Не мешкая, мать собралась в дорогу, и приходится только удивляться героизму женщины, отважившейся на такую поездку. У нее, неграмотной женщины, не умевшей читать и писать, было на руках шесть беспомощных существ – двое полуслепых, еле державшихся на ногах, стариков и четверо малых ребят. Мне хоть и было около двенадцати, но другим было от двух до семи лет. Путь наш был не близкий и не легкий. Около 40 км от лагеря до Балаково добирались на подводе, от Балаково до Ярославля плыли на грузо-пассажирском пароходе в последнем классе, попросту говоря на открытой палубе среди бочек с селедкой и ящиков с гниющими помидорами. Пароход был из тех, про которые распевалась песенка «Америка России подарила пароход». Такой пароход можно увидеть в кинофильме «Волга-Волга», и там же, кажется, поется эта песенка. Неторопливо шлепая своим единственным колесом, этот пароход еле-еле продвигался против течения и останавливался около каждой большой и малой пристани для разгрузки и погрузки новых грузов. Во время погрузочно-разгрузочных работ нас гоняли с места на место, потому что мы, особенно дети, действительно своим присутствием на палубе мешали проводить эти работы. Одним словом, плавание было очень тяжелым и продолжалось около двух недель.

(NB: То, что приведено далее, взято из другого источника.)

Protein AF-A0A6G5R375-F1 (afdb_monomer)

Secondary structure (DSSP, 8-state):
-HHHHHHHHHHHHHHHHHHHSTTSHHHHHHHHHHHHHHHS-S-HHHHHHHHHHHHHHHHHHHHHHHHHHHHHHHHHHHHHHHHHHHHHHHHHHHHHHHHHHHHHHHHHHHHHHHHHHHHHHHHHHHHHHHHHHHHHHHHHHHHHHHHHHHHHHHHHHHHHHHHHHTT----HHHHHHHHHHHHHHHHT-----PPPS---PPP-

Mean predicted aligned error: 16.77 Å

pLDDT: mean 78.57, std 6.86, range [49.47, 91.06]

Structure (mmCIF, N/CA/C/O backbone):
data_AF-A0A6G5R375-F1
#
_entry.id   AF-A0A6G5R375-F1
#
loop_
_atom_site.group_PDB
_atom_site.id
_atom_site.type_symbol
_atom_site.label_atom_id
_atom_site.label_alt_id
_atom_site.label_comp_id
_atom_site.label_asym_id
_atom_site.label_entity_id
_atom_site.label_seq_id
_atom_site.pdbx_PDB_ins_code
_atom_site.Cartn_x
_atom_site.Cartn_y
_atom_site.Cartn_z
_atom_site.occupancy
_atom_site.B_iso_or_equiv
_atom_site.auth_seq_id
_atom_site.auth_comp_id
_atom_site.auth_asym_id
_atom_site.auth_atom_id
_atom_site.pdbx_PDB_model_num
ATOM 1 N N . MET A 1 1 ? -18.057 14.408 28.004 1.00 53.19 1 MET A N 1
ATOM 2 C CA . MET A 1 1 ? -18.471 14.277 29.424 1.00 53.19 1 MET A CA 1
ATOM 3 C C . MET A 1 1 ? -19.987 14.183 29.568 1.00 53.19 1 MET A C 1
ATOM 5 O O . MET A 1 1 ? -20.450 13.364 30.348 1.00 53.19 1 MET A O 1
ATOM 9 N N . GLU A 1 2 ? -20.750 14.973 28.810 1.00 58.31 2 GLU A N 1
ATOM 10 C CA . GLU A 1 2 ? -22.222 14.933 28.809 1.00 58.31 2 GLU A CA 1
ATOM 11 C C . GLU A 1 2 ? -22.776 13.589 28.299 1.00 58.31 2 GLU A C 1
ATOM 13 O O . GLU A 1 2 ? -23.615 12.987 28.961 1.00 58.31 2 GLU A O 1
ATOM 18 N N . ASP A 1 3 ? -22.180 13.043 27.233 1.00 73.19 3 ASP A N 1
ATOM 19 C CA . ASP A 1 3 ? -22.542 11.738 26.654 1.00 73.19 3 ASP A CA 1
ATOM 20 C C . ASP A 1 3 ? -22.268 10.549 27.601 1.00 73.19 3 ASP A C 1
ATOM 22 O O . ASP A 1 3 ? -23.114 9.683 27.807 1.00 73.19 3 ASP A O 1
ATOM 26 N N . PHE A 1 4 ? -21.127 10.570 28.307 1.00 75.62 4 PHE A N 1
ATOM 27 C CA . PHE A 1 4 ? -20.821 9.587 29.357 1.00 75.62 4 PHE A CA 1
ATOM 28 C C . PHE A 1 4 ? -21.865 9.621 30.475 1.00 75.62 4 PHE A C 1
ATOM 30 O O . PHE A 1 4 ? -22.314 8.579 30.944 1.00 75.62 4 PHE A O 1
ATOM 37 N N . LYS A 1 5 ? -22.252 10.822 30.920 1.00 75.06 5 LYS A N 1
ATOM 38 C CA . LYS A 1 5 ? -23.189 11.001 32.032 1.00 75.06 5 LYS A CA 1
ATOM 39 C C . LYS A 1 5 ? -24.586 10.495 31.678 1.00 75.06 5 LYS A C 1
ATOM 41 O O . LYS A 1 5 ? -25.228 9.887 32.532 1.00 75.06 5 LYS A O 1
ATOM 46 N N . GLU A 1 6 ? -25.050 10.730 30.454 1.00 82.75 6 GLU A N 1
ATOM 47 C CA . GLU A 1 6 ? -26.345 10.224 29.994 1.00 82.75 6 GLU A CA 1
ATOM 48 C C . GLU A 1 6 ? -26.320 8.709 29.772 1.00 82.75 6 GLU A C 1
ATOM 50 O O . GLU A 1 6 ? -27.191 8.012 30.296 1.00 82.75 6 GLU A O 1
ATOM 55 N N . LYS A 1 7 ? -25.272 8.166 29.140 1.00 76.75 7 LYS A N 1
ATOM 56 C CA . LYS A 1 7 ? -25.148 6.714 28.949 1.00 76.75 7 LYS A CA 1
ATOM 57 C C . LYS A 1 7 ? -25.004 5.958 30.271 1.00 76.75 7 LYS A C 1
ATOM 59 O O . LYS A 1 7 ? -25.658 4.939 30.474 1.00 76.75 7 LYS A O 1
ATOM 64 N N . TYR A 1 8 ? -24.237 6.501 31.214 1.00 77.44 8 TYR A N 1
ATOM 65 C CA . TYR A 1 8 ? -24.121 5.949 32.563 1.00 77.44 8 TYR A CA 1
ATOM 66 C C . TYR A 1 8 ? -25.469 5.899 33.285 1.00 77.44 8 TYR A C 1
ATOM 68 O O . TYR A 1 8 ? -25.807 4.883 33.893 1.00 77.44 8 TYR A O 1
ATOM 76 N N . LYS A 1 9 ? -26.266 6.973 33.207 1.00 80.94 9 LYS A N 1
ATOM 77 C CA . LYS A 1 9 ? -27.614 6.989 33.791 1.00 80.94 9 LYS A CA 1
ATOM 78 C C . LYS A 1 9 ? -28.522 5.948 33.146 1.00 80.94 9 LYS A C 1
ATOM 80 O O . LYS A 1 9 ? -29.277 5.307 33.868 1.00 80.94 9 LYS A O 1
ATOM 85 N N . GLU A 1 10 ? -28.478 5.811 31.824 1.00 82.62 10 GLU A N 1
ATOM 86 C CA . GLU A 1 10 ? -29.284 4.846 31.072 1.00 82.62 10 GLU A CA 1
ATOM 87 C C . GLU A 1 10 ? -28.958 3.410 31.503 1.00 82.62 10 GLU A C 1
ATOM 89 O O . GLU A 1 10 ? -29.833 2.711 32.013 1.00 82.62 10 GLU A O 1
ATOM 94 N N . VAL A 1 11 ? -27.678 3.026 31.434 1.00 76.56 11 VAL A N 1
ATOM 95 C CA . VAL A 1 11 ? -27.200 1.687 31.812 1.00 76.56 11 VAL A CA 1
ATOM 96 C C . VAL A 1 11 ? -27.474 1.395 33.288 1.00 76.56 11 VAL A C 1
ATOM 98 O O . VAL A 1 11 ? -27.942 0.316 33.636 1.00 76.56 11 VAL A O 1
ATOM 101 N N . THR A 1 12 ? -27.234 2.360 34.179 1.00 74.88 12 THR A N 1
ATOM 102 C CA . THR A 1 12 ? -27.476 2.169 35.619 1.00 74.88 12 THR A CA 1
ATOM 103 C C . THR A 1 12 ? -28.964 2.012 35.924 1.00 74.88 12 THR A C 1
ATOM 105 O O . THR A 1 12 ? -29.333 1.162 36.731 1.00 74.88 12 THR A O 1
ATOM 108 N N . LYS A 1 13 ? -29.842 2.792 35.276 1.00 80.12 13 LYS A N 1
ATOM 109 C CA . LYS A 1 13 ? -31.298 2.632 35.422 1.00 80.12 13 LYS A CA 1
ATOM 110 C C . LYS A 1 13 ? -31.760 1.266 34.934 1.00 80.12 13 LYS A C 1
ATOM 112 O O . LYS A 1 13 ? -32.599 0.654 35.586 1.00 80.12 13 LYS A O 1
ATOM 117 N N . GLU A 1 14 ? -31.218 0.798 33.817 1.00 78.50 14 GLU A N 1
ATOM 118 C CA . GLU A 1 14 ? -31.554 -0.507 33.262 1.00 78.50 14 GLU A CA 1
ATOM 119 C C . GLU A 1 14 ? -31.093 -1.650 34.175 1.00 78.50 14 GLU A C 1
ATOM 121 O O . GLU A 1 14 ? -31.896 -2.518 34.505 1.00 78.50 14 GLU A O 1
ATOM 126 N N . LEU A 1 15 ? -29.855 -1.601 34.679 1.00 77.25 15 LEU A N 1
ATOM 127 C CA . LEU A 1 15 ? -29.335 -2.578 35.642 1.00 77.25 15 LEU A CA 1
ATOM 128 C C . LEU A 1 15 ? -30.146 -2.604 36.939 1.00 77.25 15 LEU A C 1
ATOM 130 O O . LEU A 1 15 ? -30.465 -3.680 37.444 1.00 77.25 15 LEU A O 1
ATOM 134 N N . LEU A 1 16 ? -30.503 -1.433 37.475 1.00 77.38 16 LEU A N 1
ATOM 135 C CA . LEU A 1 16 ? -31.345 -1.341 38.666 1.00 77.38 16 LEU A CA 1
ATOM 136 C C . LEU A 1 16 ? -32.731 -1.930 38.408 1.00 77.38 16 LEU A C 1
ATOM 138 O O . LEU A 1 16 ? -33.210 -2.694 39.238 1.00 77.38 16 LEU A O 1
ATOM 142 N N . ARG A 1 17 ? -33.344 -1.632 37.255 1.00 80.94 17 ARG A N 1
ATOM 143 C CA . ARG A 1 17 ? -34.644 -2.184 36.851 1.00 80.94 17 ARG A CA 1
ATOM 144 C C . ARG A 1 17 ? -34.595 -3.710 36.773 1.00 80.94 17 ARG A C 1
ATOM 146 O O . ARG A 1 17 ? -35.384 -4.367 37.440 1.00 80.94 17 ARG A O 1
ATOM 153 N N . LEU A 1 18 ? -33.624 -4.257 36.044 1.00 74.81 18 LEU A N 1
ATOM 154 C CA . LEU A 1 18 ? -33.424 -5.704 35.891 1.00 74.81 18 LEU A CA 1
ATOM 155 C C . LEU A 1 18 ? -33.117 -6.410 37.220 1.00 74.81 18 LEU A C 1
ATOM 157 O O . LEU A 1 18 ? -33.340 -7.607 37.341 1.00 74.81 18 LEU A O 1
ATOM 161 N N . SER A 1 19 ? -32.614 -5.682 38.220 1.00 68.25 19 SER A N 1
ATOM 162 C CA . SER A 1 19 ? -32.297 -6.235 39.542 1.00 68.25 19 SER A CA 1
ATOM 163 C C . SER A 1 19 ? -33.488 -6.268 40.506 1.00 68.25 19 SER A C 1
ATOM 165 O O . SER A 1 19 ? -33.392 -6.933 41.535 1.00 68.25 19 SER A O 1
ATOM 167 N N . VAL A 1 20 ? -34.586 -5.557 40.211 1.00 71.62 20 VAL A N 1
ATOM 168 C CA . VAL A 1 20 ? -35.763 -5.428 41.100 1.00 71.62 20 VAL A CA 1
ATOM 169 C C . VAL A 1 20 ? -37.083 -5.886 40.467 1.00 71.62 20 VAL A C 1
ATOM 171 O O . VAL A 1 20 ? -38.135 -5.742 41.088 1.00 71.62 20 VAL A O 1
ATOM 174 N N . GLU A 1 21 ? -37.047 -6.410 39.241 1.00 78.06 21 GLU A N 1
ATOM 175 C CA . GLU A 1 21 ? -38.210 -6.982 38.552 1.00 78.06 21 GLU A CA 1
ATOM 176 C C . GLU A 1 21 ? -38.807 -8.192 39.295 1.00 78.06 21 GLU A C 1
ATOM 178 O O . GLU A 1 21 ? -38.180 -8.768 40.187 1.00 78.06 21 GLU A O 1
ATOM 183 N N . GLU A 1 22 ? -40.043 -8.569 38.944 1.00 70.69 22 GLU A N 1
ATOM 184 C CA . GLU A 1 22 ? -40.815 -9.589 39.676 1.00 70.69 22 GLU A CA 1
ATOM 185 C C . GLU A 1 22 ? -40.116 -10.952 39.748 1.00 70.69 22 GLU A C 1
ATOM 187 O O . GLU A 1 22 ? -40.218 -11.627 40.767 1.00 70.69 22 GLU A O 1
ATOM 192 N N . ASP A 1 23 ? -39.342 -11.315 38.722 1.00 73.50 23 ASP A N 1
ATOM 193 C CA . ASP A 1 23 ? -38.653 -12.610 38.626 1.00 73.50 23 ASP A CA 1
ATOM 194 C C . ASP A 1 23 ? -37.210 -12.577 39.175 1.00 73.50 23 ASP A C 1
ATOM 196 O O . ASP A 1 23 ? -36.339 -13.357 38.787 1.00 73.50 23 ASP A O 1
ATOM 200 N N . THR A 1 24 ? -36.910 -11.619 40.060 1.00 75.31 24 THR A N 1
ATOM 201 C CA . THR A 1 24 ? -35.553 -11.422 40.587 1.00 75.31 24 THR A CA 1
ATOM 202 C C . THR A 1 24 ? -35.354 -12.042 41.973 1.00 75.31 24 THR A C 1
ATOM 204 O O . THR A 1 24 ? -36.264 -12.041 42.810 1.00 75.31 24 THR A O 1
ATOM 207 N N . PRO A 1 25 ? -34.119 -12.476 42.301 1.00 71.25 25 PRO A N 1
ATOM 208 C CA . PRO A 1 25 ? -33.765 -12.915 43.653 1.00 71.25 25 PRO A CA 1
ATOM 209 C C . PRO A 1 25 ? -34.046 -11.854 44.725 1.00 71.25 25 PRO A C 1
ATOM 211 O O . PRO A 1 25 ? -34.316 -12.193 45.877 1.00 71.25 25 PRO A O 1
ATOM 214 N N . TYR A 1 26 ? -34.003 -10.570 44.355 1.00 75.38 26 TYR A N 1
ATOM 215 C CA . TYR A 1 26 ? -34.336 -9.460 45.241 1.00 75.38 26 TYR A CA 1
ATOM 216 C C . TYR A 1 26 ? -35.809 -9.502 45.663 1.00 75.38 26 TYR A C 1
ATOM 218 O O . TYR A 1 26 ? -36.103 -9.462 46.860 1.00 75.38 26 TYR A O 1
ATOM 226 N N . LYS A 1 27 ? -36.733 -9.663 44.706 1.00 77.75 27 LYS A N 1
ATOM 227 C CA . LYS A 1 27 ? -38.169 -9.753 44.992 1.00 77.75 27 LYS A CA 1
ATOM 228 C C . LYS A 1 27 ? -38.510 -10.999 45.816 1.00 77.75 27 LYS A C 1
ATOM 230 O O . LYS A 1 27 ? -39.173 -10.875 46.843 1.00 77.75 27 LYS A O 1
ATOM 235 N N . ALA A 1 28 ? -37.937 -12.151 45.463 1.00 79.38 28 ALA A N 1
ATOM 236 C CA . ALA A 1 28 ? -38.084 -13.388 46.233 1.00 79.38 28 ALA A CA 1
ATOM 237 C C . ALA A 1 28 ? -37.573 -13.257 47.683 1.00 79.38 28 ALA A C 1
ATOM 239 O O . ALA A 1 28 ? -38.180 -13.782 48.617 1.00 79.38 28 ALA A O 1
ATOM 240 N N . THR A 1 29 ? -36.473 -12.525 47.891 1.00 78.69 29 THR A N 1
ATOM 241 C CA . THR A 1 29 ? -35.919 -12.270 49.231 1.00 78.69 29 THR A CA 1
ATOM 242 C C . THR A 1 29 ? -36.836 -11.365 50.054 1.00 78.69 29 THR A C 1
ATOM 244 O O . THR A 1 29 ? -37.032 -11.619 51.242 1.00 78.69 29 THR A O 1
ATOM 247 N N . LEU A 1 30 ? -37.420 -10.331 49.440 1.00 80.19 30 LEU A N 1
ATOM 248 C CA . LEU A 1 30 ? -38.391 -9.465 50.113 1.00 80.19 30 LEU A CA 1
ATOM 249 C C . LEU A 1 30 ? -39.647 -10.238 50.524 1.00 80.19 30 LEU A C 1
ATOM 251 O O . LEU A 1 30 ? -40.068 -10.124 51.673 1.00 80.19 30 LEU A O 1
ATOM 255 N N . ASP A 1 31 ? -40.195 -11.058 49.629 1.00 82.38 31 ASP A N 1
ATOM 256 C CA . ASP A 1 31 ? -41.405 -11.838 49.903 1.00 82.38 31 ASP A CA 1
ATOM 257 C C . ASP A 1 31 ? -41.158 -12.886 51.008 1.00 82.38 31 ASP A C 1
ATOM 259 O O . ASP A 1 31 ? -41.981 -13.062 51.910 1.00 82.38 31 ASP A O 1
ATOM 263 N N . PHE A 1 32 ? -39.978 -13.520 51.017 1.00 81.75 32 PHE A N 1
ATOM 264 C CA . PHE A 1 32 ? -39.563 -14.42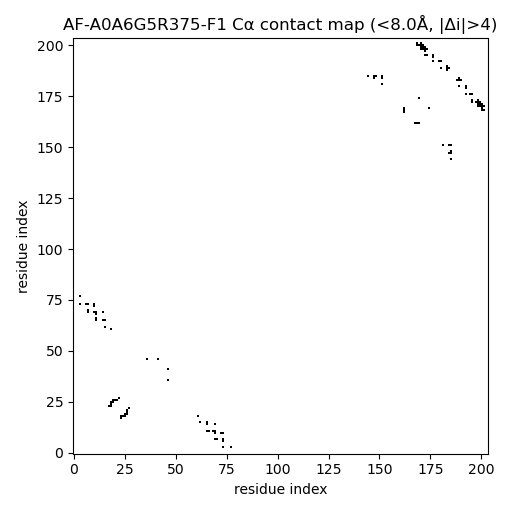9 52.090 1.00 81.75 32 PHE A CA 1
ATOM 265 C C . PHE A 1 32 ? -39.421 -13.723 53.448 1.00 81.75 32 PHE A C 1
ATOM 267 O O . PHE A 1 32 ? -39.857 -14.249 54.477 1.00 81.75 32 PHE A O 1
ATOM 274 N N . LEU A 1 33 ? -38.815 -12.532 53.474 1.00 78.19 33 LEU A N 1
ATOM 275 C CA . LEU A 1 33 ? -38.658 -11.750 54.703 1.00 78.19 33 LEU A CA 1
ATOM 276 C C . LEU A 1 33 ? -40.005 -11.300 55.261 1.00 78.19 33 LEU A C 1
ATOM 278 O O . LEU A 1 33 ? -40.218 -11.394 56.469 1.00 78.19 33 LEU A O 1
ATOM 282 N N . ASP A 1 34 ? -40.916 -10.863 54.394 1.00 80.00 34 ASP A N 1
ATOM 283 C CA . ASP A 1 34 ? -42.251 -10.436 54.799 1.00 80.00 34 ASP A CA 1
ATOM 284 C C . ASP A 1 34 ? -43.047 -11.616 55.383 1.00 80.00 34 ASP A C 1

Спустя несколько десятилетий у меня появилось желание проделать этот путь, но уже на современном комфортабельном теплоходе в каюте класса люкс, и в возрасте пятидесяти двух лет мне удалось проделать этот путь с моей матерью на теплоходе с подводными крыльями. Половину нашего тяжелого пути, длившегося около двух недель, мы проделали за четыре часа!

В Ярославле нам предстояла пересадка на поезд, и здесь мы с мамой убедились, как плохи наши дела. Дед почти полностью ослеп, и его надо было вести за руку, бабушка совсем обессилила, и мы с мамой ел-еле вели ее под руки, к тому же она начала терять рассудок. Когда мы вели ее среди товарных составов к своему поезду, она упиралась и все повторяла:-«Куда вы меня ведете в конец улицы, ведь мы уже прошли свой дом»

В Вологде нас встретил отец с подводой и привез на кирпичный завод, что располагался между городом и селом Прилуки на том месте, где сейчас раскинулась чудесная зона отдыха на берегу реки. При заводе, который принадлежал какой-то кооперативной артели, был единственный одноэтажный деревянный домик из двух комнат. В одной размещалось руководство и служащие, в другой – восемь человек из постоянных рабочих. Все постоянные рабочие были такие же ссыльные как мой отец, остальные сезонные рабочие жили по квартирам в самом городе. В комнате были нары в виде буквы Г, русская печка и стол со скамейками. С нашим прибытием нары пришлось расширить и они превратились в буку П. Бабушку положили в щель, между стеной и печкой, где она, не вставая и не приходя в сознание, скоро тихо скончалась.

До глубокой осени мы жили в этой комнате, а затем отец арендовал недостроенный дом в Прилуках, достроил крышу, сделал двери, оконные рамы, и мы впервые за два года заимели, пусть без обстановки, но настоящее отдельное жилье! С питанием тоже было неплохо в этот голодный год. Отцу удалось купить молодую упитанную лошадку, и ее мясом мы питались всю зиму. К тому же некоторое время мы продолжали получать продуктовые карточки на умерших бабушку и дедушку, который пережил бабушку всего на несколько месяцев.

До конца лета мы всей семьей изготавливали кирпич, потом всю зиму мы с отцом развозили его потребителям, а летом нам удалось перебраться в город, где я после двухлетнего перерыва пошел в школу, в пятый класс.
 
Самый старший мальчик на фото - автор, Николай Уров. Его сестры Мария, Валентина и брат Александр.